[Dataset items]
---*---

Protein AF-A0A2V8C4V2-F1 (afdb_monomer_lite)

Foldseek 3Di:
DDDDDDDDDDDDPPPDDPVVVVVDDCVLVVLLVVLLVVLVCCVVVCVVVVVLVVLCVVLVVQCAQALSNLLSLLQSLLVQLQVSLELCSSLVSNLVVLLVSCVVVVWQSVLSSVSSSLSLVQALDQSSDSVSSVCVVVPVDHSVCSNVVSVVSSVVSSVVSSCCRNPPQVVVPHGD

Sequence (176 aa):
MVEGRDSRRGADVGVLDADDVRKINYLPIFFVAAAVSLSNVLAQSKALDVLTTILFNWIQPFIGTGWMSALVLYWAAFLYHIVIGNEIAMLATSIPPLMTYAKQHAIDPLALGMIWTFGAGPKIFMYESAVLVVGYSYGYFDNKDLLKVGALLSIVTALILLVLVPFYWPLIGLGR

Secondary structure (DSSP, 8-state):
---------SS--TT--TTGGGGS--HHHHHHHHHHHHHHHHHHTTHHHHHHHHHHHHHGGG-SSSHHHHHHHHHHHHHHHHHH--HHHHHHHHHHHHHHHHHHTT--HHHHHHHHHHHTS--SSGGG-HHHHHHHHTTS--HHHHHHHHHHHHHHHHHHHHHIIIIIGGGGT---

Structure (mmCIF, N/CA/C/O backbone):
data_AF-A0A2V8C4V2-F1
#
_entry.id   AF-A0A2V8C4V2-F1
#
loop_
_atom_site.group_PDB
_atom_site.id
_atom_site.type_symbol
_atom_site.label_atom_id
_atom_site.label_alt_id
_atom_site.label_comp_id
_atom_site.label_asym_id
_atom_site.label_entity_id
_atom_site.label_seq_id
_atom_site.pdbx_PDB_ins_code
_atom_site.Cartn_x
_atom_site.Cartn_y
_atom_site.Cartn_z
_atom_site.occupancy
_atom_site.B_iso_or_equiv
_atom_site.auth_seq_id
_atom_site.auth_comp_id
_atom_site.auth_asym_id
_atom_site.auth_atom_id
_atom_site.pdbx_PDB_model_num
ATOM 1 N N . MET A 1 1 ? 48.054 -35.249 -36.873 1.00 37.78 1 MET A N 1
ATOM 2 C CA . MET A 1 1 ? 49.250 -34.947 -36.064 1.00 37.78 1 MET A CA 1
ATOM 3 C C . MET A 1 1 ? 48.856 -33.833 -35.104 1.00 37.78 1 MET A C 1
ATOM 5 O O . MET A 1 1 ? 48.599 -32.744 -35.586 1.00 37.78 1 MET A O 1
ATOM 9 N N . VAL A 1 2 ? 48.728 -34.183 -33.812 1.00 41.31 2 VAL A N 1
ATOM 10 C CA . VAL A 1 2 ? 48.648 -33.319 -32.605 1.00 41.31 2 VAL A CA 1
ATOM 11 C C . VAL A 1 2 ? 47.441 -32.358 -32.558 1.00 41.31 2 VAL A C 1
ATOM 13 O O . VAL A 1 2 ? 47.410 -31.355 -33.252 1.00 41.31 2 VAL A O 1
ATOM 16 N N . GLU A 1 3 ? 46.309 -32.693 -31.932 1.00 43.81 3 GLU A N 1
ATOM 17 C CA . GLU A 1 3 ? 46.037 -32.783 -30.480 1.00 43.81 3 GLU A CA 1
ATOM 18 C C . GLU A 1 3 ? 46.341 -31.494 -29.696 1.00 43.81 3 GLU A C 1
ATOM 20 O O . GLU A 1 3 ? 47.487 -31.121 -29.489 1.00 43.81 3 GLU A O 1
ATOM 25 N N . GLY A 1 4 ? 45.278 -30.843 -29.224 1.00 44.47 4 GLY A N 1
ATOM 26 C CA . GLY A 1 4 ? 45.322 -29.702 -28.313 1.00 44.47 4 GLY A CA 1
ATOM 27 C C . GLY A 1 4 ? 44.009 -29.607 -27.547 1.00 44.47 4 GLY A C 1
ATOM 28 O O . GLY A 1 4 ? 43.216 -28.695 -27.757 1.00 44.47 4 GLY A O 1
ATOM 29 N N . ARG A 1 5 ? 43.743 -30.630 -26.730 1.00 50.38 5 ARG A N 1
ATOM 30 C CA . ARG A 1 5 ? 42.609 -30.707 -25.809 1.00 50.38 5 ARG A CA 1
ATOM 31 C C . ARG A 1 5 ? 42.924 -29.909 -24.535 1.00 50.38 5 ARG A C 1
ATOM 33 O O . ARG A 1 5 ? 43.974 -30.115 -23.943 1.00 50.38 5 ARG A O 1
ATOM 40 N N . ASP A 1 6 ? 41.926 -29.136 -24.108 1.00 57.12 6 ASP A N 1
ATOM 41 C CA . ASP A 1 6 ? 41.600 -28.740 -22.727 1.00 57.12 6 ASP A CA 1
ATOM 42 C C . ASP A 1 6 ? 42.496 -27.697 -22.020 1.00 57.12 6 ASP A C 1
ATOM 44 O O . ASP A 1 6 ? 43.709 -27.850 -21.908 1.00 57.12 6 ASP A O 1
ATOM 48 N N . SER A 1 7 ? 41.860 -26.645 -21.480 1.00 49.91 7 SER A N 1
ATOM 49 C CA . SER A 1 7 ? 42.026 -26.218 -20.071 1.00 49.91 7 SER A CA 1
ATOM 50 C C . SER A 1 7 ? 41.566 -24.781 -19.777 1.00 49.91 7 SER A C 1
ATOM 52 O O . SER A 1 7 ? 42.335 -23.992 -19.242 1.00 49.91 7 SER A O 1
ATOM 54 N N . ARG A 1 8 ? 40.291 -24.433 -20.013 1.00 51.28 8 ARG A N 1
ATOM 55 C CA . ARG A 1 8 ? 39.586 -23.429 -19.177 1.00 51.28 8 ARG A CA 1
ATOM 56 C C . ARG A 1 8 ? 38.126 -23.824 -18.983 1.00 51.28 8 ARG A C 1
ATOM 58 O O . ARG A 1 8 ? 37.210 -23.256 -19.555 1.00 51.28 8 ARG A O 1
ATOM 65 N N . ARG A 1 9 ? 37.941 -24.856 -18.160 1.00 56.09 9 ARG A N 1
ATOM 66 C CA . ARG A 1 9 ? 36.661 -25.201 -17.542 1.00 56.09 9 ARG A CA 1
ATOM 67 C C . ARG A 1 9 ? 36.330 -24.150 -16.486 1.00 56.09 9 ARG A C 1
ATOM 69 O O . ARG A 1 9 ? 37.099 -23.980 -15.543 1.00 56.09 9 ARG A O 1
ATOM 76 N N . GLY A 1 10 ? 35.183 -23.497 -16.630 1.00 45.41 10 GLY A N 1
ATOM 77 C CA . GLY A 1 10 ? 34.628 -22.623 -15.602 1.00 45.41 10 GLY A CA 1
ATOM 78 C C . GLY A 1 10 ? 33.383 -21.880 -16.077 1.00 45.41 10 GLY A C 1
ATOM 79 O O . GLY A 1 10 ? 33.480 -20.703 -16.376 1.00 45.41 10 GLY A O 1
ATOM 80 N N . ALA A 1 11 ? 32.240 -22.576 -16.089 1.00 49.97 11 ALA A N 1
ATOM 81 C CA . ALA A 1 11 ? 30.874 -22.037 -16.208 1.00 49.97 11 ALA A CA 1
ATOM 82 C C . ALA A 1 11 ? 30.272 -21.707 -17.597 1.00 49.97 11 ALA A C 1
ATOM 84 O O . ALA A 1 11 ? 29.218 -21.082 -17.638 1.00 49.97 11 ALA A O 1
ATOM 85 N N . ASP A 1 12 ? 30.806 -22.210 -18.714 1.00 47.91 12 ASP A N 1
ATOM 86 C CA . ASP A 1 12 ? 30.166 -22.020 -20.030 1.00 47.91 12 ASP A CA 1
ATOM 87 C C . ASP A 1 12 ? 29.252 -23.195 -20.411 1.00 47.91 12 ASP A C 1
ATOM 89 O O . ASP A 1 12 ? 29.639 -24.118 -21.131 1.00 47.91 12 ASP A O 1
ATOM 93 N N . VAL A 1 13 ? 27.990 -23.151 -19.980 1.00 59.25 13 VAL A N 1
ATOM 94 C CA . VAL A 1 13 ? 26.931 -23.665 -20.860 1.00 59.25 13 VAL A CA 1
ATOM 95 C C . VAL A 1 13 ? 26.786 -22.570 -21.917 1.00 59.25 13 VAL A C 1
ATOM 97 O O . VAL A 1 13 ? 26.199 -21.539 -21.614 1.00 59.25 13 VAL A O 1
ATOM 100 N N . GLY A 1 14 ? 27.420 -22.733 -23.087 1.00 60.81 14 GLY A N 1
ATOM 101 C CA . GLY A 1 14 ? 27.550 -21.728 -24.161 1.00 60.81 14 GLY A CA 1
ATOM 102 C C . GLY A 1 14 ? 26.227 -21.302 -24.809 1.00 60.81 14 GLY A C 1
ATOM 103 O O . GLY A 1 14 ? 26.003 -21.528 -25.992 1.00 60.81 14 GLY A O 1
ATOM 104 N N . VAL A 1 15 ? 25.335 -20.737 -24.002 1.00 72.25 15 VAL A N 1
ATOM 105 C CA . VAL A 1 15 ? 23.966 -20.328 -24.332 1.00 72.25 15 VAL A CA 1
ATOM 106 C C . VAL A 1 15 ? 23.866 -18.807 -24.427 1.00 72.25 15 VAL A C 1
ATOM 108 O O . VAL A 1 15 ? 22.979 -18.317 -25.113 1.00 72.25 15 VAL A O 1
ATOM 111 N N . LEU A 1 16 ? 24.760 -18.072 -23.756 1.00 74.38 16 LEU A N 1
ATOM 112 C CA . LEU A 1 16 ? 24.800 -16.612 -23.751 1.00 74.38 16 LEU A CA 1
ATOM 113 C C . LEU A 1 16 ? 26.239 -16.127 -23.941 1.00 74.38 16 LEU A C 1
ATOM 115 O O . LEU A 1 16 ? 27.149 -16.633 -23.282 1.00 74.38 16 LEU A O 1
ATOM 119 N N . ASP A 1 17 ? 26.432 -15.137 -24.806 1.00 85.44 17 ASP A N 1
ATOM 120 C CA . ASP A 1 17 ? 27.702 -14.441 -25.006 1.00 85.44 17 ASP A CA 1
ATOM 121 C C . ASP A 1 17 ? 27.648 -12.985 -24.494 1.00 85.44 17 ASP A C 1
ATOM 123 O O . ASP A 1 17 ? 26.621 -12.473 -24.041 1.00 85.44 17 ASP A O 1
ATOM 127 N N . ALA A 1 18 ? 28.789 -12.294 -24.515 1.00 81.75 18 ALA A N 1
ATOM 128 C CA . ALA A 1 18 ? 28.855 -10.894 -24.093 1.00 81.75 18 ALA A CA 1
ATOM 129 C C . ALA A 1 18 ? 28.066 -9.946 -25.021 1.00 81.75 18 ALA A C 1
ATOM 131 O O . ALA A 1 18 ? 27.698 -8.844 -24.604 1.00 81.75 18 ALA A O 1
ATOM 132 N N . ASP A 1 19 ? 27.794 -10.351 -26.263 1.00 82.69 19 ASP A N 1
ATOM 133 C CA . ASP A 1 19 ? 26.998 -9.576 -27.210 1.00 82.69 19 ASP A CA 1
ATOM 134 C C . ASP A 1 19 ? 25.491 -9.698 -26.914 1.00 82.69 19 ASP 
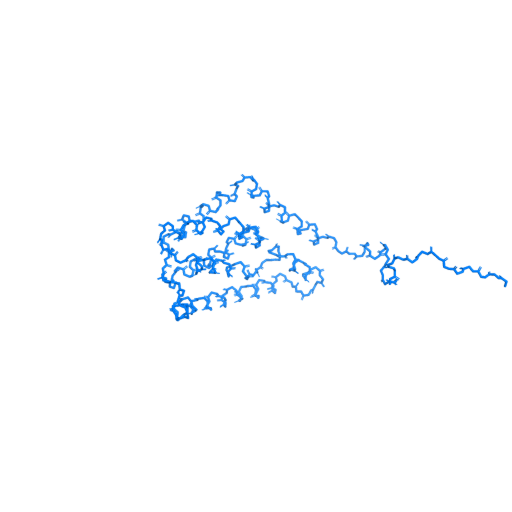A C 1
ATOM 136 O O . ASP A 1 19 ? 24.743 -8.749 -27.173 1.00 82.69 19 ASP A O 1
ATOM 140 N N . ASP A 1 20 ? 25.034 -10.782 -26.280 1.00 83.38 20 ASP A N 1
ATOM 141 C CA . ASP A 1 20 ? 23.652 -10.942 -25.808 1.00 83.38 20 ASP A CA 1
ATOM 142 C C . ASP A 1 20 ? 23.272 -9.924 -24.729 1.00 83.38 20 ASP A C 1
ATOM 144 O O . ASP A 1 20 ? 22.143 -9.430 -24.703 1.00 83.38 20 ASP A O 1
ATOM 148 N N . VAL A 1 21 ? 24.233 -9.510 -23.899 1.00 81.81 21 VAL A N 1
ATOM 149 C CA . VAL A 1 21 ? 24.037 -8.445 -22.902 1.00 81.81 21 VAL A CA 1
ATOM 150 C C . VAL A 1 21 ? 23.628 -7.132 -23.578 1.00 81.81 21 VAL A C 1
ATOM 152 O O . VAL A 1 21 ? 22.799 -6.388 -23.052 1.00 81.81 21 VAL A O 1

---*---

→ **What is required**: The range runs from the line above containing "ATOM 69 O O" to the line containing "ATOM 80 N N", inclusive. Restate those lines word for word and no others.

→ **Exercise solution**:
ATOM 69 O O . ARG A 1 9 ? 37.099 -23.980 -15.543 1.00 56.09 9 ARG A O 1
ATOM 76 N N . GLY A 1 10 ? 35.183 -23.497 -16.630 1.00 45.41 10 GLY A N 1
ATOM 77 C CA . GLY A 1 10 ? 34.628 -22.623 -15.602 1.00 45.41 10 GLY A CA 1
ATOM 78 C C . GLY A 1 10 ? 33.383 -21.880 -16.077 1.00 45.41 10 GLY A C 1
ATOM 79 O O . GLY A 1 10 ? 33.480 -20.703 -16.376 1.00 45.41 10 GLY A O 1
ATOM 80 N N . ALA A 1 11 ? 32.240 -22.576 -16.089 1.00 49.97 11 ALA A N 1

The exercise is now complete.